=== Problem ===
Beneath this line are the data; copy exactly the part of them that opens with the line containing "ATOM 53 C CA" and closes with the line containing "ATOM 114 C C", and only that part.

=== Data to use ===

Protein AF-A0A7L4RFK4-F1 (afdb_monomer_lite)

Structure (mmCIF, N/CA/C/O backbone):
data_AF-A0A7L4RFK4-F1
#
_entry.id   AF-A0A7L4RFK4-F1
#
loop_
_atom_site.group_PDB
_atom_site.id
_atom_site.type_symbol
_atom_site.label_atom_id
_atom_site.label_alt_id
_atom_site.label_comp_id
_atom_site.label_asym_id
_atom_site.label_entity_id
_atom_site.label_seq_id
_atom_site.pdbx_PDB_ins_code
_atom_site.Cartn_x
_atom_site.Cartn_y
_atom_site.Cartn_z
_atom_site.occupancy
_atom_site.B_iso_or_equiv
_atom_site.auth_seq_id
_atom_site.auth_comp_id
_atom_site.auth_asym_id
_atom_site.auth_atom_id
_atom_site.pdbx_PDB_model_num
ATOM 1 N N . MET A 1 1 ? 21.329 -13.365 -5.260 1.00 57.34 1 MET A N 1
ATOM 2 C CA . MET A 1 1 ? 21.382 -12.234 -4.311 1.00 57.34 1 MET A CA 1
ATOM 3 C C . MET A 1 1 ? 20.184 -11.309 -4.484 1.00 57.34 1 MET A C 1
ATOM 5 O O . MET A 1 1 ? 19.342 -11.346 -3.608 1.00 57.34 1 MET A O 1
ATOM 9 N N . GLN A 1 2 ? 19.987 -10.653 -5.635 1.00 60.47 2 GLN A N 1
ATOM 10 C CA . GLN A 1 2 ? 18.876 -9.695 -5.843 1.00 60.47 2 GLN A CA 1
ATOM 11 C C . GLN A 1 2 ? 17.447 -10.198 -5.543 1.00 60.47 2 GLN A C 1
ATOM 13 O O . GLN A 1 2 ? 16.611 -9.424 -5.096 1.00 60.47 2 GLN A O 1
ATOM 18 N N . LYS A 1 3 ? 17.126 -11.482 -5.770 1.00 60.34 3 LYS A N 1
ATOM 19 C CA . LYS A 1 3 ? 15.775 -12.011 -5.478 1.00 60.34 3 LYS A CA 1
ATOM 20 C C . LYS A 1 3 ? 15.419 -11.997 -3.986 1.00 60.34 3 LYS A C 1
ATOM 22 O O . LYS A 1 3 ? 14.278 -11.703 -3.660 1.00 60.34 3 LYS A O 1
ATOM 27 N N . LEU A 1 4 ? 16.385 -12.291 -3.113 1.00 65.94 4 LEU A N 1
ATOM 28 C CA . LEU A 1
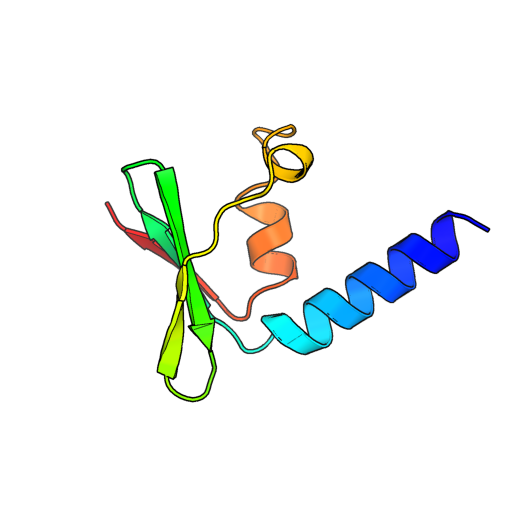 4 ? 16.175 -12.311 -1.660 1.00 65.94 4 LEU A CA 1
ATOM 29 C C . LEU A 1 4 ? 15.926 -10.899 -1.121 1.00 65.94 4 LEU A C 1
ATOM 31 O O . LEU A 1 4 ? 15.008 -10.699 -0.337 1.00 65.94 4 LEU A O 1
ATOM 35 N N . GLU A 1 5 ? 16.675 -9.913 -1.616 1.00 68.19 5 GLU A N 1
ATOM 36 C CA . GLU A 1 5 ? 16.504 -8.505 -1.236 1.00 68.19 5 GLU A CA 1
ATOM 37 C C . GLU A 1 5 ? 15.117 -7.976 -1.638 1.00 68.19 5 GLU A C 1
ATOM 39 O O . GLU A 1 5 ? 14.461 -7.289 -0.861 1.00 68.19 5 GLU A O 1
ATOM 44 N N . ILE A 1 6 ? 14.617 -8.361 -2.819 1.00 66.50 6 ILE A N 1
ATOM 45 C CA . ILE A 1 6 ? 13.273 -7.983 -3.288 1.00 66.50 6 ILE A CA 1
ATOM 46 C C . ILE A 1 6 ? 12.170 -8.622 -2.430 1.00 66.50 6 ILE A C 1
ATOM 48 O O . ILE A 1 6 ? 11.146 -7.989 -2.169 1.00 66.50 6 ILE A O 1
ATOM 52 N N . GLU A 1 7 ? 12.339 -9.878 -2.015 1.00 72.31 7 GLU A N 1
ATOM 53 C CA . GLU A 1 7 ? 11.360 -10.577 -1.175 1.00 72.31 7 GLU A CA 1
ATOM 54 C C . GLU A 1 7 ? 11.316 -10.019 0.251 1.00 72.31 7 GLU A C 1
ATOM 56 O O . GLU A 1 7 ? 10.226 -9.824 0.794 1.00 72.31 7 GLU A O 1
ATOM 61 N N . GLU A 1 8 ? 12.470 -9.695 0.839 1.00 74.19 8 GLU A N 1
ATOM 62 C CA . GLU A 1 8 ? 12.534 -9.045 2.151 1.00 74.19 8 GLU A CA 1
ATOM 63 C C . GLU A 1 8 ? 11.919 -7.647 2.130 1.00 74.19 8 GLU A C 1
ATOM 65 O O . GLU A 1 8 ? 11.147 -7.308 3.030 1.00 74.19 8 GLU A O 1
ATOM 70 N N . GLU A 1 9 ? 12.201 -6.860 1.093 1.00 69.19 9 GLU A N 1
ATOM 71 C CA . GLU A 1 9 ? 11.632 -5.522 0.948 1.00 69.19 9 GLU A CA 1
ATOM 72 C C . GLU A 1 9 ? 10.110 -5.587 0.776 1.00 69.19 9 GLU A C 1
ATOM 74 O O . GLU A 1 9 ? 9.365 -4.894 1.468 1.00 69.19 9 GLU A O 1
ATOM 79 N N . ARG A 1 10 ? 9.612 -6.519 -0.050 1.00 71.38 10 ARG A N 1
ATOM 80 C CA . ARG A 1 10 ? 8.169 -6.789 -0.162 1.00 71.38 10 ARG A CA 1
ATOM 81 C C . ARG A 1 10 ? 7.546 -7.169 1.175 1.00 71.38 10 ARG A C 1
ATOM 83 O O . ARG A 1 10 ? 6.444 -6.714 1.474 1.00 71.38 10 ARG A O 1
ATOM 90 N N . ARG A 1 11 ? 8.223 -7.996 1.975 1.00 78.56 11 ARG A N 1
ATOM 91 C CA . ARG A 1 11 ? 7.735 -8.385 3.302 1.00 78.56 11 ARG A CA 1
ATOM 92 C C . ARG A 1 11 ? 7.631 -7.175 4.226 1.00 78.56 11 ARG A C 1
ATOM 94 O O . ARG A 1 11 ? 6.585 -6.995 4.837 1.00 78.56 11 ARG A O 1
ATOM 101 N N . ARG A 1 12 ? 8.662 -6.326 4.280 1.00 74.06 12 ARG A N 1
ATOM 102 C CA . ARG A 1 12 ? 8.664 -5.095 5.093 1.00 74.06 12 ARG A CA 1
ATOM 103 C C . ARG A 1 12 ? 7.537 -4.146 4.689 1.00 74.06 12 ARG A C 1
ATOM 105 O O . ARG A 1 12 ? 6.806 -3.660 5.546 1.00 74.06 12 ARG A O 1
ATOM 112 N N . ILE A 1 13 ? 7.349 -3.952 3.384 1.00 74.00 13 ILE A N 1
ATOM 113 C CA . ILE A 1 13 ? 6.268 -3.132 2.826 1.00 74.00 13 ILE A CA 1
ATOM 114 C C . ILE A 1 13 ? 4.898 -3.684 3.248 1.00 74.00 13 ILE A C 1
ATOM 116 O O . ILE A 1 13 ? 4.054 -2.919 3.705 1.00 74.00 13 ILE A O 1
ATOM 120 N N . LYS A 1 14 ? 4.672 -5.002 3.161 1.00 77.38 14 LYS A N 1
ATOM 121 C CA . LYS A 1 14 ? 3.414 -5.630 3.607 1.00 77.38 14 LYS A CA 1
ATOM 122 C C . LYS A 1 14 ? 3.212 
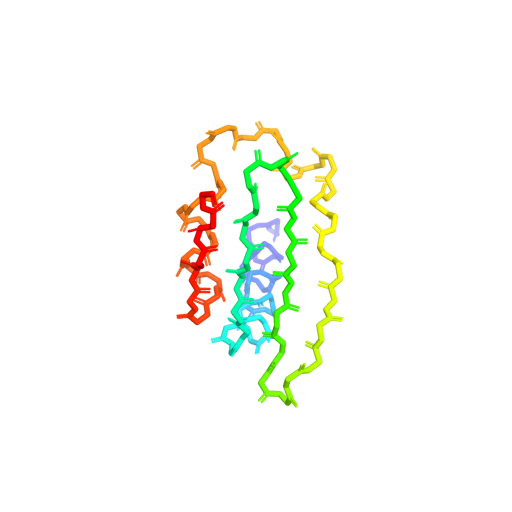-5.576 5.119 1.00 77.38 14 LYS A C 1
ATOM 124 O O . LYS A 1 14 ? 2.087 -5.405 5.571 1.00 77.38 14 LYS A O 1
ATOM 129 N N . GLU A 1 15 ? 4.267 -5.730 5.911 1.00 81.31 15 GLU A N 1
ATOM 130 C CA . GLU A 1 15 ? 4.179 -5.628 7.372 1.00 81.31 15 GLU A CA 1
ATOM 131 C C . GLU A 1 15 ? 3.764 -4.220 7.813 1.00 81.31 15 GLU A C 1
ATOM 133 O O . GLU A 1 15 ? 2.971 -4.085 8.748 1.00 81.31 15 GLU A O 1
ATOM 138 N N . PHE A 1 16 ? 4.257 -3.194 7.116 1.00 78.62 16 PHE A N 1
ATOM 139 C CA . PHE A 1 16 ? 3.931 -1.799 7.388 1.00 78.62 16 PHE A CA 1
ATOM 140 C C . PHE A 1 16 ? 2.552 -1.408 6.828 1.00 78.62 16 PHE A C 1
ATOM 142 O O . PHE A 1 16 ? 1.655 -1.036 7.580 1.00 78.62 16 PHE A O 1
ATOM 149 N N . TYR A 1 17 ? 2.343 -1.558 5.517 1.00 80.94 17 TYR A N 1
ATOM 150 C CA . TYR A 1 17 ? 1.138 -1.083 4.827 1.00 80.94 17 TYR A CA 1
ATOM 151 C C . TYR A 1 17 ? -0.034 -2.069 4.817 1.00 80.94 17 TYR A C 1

=== Exercise answer ===
ATOM 53 C CA . GLU A 1 7 ? 11.360 -10.577 -1.175 1.00 72.31 7 GLU A CA 1
ATOM 54 C C . GLU A 1 7 ? 11.316 -10.019 0.251 1.00 72.31 7 GLU A C 1
ATOM 56 O O . GLU A 1 7 ? 10.226 -9.824 0.794 1.00 72.31 7 GLU A O 1
ATOM 61 N N . GLU A 1 8 ? 12.470 -9.695 0.839 1.00 74.19 8 GLU A N 1
ATOM 62 C CA . GLU A 1 8 ? 12.534 -9.045 2.151 1.00 74.19 8 GLU A CA 1
ATOM 63 C C . GLU A 1 8 ? 11.919 -7.647 2.130 1.00 74.19 8 GLU A C 1
ATOM 65 O O . GLU A 1 8 ? 11.147 -7.308 3.030 1.00 74.19 8 GLU A O 1
ATOM 70 N N . GLU A 1 9 ? 12.201 -6.860 1.093 1.00 69.19 9 GLU A N 1
ATOM 71 C CA . GLU A 1 9 ? 11.632 -5.522 0.948 1.00 69.19 9 GLU A CA 1
ATOM 72 C C . GLU A 1 9 ? 10.110 -5.587 0.776 1.00 69.19 9 GLU A C 1
ATOM 74 O O . GLU A 1 9 ? 9.365 -4.894 1.468 1.00 69.19 9 GLU A O 1
ATOM 79 N N . ARG A 1 10 ? 9.612 -6.519 -0.050 1.00 71.38 10 ARG A N 1
ATOM 80 C CA . ARG A 1 10 ? 8.169 -6.789 -0.162 1.00 71.38 10 ARG A CA 1
ATOM 81 C C . ARG A 1 10 ? 7.546 -7.169 1.175 1.00 71.38 10 ARG A C 1
ATOM 83 O O . ARG A 1 10 ? 6.444 -6.714 1.474 1.00 71.38 10 ARG A O 1
ATOM 90 N N . ARG A 1 11 ? 8.223 -7.996 1.975 1.00 78.56 11 ARG A N 1
ATOM 91 C CA . ARG A 1 11 ? 7.735 -8.385 3.302 1.00 78.56 11 ARG A CA 1
ATOM 92 C C . ARG A 1 11 ? 7.631 -7.175 4.226 1.00 78.56 11 ARG A C 1
ATOM 94 O O . ARG A 1 11 ? 6.585 -6.995 4.837 1.00 78.56 11 ARG A O 1
ATOM 101 N N . ARG A 1 12 ? 8.662 -6.326 4.280 1.00 74.06 12 ARG A N 1
ATOM 102 C CA . ARG A 1 12 ? 8.664 -5.095 5.093 1.00 74.06 12 ARG A CA 1
ATOM 103 C C . ARG A 1 12 ? 7.537 -4.146 4.689 1.00 74.06 12 ARG A C 1
ATOM 105 O O . ARG A 1 12 ? 6.806 -3.660 5.546 1.00 74.06 12 ARG A O 1
ATOM 112 N N . ILE A 1 13 ? 7.349 -3.952 3.384 1.00 74.00 13 ILE A N 1
ATOM 113 C CA . ILE A 1 13 ? 6.268 -3.132 2.826 1.00 74.00 13 ILE A CA 1
ATOM 114 C C . ILE A 1 13 ? 4.898 -3.684 3.248 1.00 74.00 13 ILE A C 1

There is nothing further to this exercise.